Face Mask Detection using YoloV3 and YoloV4 - video outputs can be found here
All training was done using Google Colab's GPUs, details about what GPU was used are available in the log files
It is best to follow along with AlexeyAB's repo found here.
To train from scratch you will need to download the weights for either YoloV3 or YoloV4.
To use the weights from my traing set you can find the YoloV3 weights here and YoloV4 weights here.
You will also need to download the test data, a zip of it can be found here
Once you have everything downloaded - you can just update the file paths I already have in the folders yolov(3/4). For example the yolov3-face_mask-setup.data file, it references everything from darknet, so make sure the file references are based on that.
Then you need to make sure all the file paths are also correct when running or testing the darknet command line script.
I.e: this was what I used based on my file locations, they will need to be updated depending on your set up (note colab also timed out on me so you can see that I was reusing the last.weights instead of the downloaded weights for yoloV4)
!./darknet detector train ../FaceMask_Code/yolov4/yolov4-face-mask-setup.data ../FaceMask_Code/yolov4/yolov4-face-mask-train.cfg ../FaceMask_Code/yolov4/backup/yolov4-face-mask-train_last.weights -dont_show -map 2> ../FaceMask_Code/yolov4/train_log.txt
The following descriptions are based on the OpenCV Course 2 material you can get course information here
"When the batch size is set to 64, it means 64 images are used in one iteration to update the parameters of the neural network."
"Even though you may want to use a batch size of 64 for training your neural network, you may not have a GPU with enough memory to use a batch size of 64. Fortunately, Darknet allows you to specify a variable called subdivisions that lets you process a fraction of the batch size at one time on your GPU."
"Momentum is used to penalize large weight changes between iterations."
"One of the ways to mitigate this(over fitting) problem is to penalize large value for weights. The parameter decay controls this penalty term."
"The parameter learning rate controls how aggressively we should learn based on the current batch of data. Typically this is a number between 0.01 and 0.0001."
At the beginning of the training process, we are starting with very generic information so the learning rate should be high. As the neural network sees more data, the weights should change less aggressively hence, the learning rate should decrease over time.
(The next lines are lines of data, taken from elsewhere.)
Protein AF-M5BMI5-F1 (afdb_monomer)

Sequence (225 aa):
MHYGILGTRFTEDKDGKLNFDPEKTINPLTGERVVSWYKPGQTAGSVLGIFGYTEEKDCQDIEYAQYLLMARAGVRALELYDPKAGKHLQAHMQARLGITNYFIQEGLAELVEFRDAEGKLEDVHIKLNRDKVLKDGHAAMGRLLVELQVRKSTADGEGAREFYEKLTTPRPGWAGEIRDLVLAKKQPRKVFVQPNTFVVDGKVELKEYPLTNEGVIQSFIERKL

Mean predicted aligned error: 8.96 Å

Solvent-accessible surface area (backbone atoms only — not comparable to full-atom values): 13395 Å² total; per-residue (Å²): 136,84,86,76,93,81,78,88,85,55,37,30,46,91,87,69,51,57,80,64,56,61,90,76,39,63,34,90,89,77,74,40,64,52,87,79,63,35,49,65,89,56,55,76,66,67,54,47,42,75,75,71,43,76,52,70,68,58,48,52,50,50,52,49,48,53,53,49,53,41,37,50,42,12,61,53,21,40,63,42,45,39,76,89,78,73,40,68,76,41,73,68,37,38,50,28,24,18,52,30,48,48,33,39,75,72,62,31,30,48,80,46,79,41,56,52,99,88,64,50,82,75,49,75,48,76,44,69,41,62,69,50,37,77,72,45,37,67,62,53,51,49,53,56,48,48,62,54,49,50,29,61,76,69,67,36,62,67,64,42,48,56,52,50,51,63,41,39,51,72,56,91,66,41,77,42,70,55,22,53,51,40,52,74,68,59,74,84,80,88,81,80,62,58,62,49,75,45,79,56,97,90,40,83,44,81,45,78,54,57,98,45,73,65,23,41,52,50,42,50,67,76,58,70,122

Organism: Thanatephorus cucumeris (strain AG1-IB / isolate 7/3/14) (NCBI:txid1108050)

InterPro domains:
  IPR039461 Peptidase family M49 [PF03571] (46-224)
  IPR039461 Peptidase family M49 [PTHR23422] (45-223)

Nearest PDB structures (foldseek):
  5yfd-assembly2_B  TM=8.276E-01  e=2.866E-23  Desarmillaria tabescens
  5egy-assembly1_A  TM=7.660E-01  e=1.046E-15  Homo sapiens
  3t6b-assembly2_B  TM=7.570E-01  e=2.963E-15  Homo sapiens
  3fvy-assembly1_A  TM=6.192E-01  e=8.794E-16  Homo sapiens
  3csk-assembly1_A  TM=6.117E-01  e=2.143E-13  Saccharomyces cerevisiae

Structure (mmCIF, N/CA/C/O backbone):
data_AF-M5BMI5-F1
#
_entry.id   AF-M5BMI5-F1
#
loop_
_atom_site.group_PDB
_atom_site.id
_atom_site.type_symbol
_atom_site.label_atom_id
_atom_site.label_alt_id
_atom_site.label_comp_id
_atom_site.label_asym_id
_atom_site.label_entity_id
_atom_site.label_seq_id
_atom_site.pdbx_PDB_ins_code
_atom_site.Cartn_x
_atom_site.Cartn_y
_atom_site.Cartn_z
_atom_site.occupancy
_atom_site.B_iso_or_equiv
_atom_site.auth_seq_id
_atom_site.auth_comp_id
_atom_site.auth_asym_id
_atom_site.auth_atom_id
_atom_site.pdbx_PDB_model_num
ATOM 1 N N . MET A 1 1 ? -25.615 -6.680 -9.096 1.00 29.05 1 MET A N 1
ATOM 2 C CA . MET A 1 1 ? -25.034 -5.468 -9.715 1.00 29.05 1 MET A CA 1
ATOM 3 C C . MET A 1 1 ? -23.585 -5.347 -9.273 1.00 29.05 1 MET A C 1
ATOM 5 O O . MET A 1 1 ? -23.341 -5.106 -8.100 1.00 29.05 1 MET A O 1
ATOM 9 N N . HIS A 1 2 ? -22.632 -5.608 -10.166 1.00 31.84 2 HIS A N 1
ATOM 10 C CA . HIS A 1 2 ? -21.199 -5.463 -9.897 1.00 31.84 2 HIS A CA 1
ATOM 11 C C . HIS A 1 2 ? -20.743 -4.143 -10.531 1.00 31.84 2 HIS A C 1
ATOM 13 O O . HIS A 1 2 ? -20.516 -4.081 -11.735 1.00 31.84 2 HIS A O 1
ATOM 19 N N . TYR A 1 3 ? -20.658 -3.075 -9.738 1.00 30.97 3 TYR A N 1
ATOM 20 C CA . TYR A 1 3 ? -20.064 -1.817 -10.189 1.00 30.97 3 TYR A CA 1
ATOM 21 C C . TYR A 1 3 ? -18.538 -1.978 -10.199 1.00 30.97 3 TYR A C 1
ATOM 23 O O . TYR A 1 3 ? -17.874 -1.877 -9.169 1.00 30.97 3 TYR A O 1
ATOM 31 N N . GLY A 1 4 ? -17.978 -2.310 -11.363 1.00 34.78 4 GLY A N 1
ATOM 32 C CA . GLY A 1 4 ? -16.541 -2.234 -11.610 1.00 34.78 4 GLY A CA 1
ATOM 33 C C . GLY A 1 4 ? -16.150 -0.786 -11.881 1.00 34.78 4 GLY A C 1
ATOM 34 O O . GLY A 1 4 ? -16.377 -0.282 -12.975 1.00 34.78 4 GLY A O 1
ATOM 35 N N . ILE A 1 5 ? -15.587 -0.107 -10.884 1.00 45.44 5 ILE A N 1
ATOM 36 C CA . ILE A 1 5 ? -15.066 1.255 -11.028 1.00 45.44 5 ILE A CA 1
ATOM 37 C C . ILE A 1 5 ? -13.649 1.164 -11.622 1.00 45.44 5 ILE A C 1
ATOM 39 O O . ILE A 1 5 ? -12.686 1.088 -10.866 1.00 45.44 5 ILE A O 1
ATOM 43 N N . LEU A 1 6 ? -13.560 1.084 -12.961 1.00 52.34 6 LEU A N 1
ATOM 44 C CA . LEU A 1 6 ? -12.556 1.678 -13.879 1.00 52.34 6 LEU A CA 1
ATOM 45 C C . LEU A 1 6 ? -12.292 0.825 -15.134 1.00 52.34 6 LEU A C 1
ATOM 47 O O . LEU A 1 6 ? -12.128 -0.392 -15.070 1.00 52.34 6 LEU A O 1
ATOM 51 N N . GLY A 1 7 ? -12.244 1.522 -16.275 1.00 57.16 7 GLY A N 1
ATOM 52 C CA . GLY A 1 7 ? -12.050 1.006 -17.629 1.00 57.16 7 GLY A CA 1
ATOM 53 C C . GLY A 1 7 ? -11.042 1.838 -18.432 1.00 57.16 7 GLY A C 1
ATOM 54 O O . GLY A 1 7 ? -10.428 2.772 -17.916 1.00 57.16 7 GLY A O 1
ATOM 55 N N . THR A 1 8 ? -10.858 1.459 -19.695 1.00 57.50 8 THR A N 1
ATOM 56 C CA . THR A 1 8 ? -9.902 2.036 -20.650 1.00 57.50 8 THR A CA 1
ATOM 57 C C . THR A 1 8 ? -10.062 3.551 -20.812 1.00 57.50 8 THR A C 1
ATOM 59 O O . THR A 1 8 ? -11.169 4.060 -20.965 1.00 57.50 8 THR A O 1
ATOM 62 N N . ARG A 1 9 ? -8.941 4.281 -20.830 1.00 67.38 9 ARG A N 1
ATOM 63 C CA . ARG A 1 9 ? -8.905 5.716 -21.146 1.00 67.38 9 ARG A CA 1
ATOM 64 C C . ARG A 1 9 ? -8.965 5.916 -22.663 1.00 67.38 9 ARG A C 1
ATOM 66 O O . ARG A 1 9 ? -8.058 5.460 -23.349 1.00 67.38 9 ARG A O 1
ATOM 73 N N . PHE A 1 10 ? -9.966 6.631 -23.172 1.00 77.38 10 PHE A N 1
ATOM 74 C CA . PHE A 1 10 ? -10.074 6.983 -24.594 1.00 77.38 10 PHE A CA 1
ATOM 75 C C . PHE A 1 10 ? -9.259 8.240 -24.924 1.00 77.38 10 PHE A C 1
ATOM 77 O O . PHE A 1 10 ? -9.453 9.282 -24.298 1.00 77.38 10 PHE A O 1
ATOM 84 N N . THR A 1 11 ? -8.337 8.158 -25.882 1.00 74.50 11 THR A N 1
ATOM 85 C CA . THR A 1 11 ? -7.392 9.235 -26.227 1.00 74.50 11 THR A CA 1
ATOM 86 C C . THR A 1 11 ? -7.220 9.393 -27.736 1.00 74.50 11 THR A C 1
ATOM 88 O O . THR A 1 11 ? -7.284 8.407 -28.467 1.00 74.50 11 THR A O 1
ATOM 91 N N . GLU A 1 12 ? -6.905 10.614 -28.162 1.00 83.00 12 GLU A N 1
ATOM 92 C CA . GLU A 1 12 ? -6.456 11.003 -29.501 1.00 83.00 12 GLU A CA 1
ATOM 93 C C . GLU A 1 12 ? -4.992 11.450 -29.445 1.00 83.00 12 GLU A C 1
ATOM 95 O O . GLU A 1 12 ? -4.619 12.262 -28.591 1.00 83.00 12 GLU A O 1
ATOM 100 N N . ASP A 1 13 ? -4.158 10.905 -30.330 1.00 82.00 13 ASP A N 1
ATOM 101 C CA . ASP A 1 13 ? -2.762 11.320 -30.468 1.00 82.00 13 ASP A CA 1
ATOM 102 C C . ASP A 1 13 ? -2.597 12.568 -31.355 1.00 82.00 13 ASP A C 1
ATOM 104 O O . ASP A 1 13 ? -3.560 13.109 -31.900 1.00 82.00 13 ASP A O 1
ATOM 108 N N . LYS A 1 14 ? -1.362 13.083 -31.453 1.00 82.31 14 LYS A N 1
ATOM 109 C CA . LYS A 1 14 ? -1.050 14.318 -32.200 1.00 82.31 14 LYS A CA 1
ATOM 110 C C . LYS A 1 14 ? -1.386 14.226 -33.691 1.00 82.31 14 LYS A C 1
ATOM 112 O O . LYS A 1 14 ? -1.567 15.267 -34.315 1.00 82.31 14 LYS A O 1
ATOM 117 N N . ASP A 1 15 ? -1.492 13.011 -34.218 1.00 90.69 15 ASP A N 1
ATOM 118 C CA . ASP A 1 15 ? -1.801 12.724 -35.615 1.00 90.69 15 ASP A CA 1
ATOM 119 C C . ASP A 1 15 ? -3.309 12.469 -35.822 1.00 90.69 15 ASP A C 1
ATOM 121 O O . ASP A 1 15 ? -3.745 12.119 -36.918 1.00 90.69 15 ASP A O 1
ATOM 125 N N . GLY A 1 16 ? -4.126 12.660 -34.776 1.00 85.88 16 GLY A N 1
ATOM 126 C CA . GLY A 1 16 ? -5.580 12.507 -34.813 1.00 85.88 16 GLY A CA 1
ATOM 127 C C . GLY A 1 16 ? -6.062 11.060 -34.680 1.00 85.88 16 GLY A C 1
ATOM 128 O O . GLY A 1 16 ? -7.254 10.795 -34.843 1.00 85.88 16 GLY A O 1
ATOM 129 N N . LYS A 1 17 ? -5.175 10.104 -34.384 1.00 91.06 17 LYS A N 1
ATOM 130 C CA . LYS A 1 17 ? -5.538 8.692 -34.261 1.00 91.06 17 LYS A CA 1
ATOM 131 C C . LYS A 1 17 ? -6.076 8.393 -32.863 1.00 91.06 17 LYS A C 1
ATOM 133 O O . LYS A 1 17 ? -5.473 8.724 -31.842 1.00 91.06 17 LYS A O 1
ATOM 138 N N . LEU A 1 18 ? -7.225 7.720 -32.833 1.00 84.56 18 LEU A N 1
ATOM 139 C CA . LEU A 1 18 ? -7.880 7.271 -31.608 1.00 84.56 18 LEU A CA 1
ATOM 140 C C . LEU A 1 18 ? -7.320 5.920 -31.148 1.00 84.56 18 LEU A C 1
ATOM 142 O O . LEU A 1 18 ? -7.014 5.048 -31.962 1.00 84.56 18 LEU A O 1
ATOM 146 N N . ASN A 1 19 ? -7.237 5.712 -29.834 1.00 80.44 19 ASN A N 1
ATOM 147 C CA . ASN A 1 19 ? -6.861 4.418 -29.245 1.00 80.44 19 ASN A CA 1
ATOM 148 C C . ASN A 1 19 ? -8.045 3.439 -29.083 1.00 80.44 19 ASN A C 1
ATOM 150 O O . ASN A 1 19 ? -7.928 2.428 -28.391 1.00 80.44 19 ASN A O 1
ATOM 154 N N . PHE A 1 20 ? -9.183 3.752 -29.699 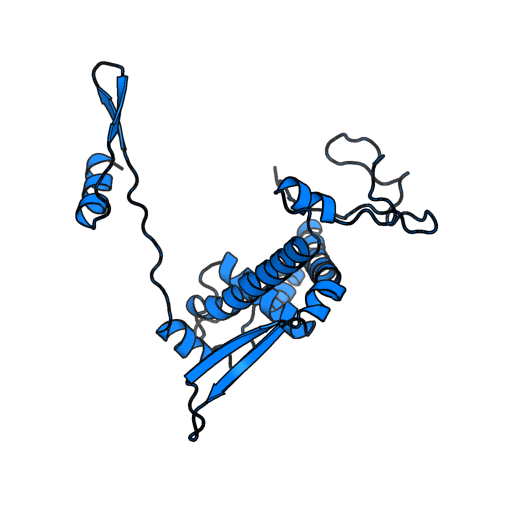1.00 82.00 20 PHE A N 1
ATOM 155 C CA . PHE A 1 20 ? -10.411 2.967 -29.695 1.00 82.00 20 PHE A CA 1
ATOM 156 C C . PHE A 1 20 ? -11.146 3.143 -31.026 1.00 82.00 20 PHE A C 1
ATOM 158 O O . PHE A 1 20 ? -10.834 4.046 -31.800 1.00 82.00 20 PHE A O 1
ATOM 165 N N . ASP A 1 21 ? -12.123 2.275 -31.286 1.00 87.19 21 ASP A N 1
ATOM 166 C CA . ASP A 1 21 ? -12.967 2.349 -32.479 1.00 87.19 21 ASP A CA 1
ATOM 167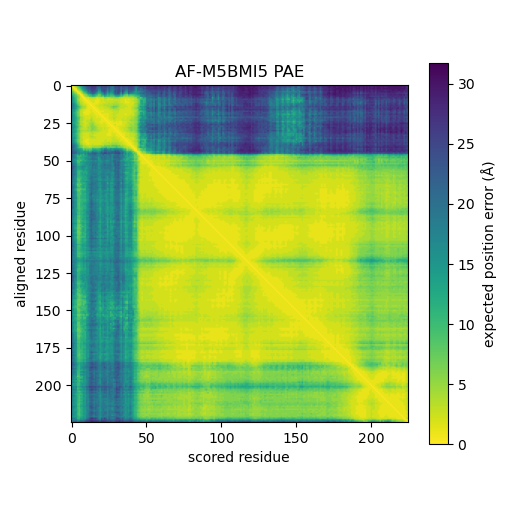 C C . ASP A 1 21 ? -14.261 3.112 -32.125 1.00 87.19 21 ASP A C 1
ATOM 169 O O . ASP A 1 21 ? -15.112 2.554 -31.421 1.00 87.19 21 ASP A O 1
ATOM 173 N N . PRO A 1 22 ? -14.438 4.375 -32.555 1.00 83.38 22 PRO A N 1
ATOM 174 C CA . PRO A 1 22 ? -15.600 5.182 -32.182 1.00 83.38 22 PRO A CA 1
ATOM 175 C C . PRO A 1 22 ? -16.914 4.651 -32.773 1.00 83.38 22 PRO A C 1
ATOM 177 O O . PRO A 1 22 ? -17.991 5.004 -32.292 1.00 83.38 22 PRO A O 1
ATOM 180 N N . GLU A 1 23 ? -16.858 3.781 -33.786 1.00 89.12 23 GLU A N 1
ATOM 181 C CA . GLU A 1 23 ? -18.056 3.184 -34.374 1.00 89.12 23 GLU A CA 1
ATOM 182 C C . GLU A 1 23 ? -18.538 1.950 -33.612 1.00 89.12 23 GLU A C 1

In the configuration file, this decrease in learning rate is accomplished by first specifying that our learning rate decreasing policy is steps. The learning rate will start from 0.001 and remain constant for 1000 iterations (burn_in), and then it will multiply by scales to get the new learning rate.
Even though the learning rate should be high in the beginning and low later on - it has been found that the training speed tends to increase if we have a lower learning rate for a short period of time at the very beginning. This is controlled by the burn_in parameter.
Quality data can be hard to come by and labeling the data is time consuming so we can use Darknet's built in data augmentation to change the image slightly in order to make our predictions more robust.
For YoloV3 the config parameters were set to
batch=16
subdivisions=8
width=608
height=608
channels=3
momentum=0.9
decay=0.0005
angle=10
saturation = 1.5
exposure = 1.5
hue=.1
learning_rate=0.001
burn_in=1000
max_batches=10000
policy=steps
steps=7000,8000,9000
scales=.1,.1,.1
The batch size was set to 16 by default from the OpenCV Course - I left it as is. Possibly changing it to 64 may have helped with accuracy. Width and height were both increased to 608 to improve the accuracy. Also updating the angle to 10 also helped improve the accuracy. I had to set the max_batch to 10000 as I was not getting great results with YoloV3 and it needed extra time to train - also that is why I manually set the steps to such high numbers to slow down the training and hopefully improve the accuracy.
For YoloV4 I changed the training config parameters
batch=64
subdivisions=64
width=608
height=608
The GPU from Google Colab was crashing with any subdivision less than 64 so I had no choice on this one. When training YoloV3 and reading AlexeyAB's documentation, it seemed that larger images would lead to more accuracy, and 608 pixels worked out well for me.
For YoloV4 I also updated the following
burn_in=1000
max_batches = 6000
policy=steps
steps=5400
scales=.1
The burn in of 1000 was the default and it worked well, then I just followed the 6000 minimum max_batches rule and the 90% rule for the steps that were laid out in the documentation.
The only other things that were changed were for the class size and filters that are dependent on the class sizes
[convolutional]
size=1
stride=1
pad=1
filters=21 # <- here
activation=linear
[yolo]
mask = 6,7,8
anchors = 12, 16, 19, 36, 40, 28, 36, 75, 76, 55, 72, 146, 142, 110, 192, 243, 459, 401
classes=2 # <- AND here
With YoloV3 I was able to get 84% accuracy.
With YoloV4 I was able to get about 89% accuracy - though I was lazy and stopped training after only around 1300 batches for YoloV4 as the results were good enough for this project. If I had training longer it is possible it may have been a few percent higher.
You can check the .png files for these percentages.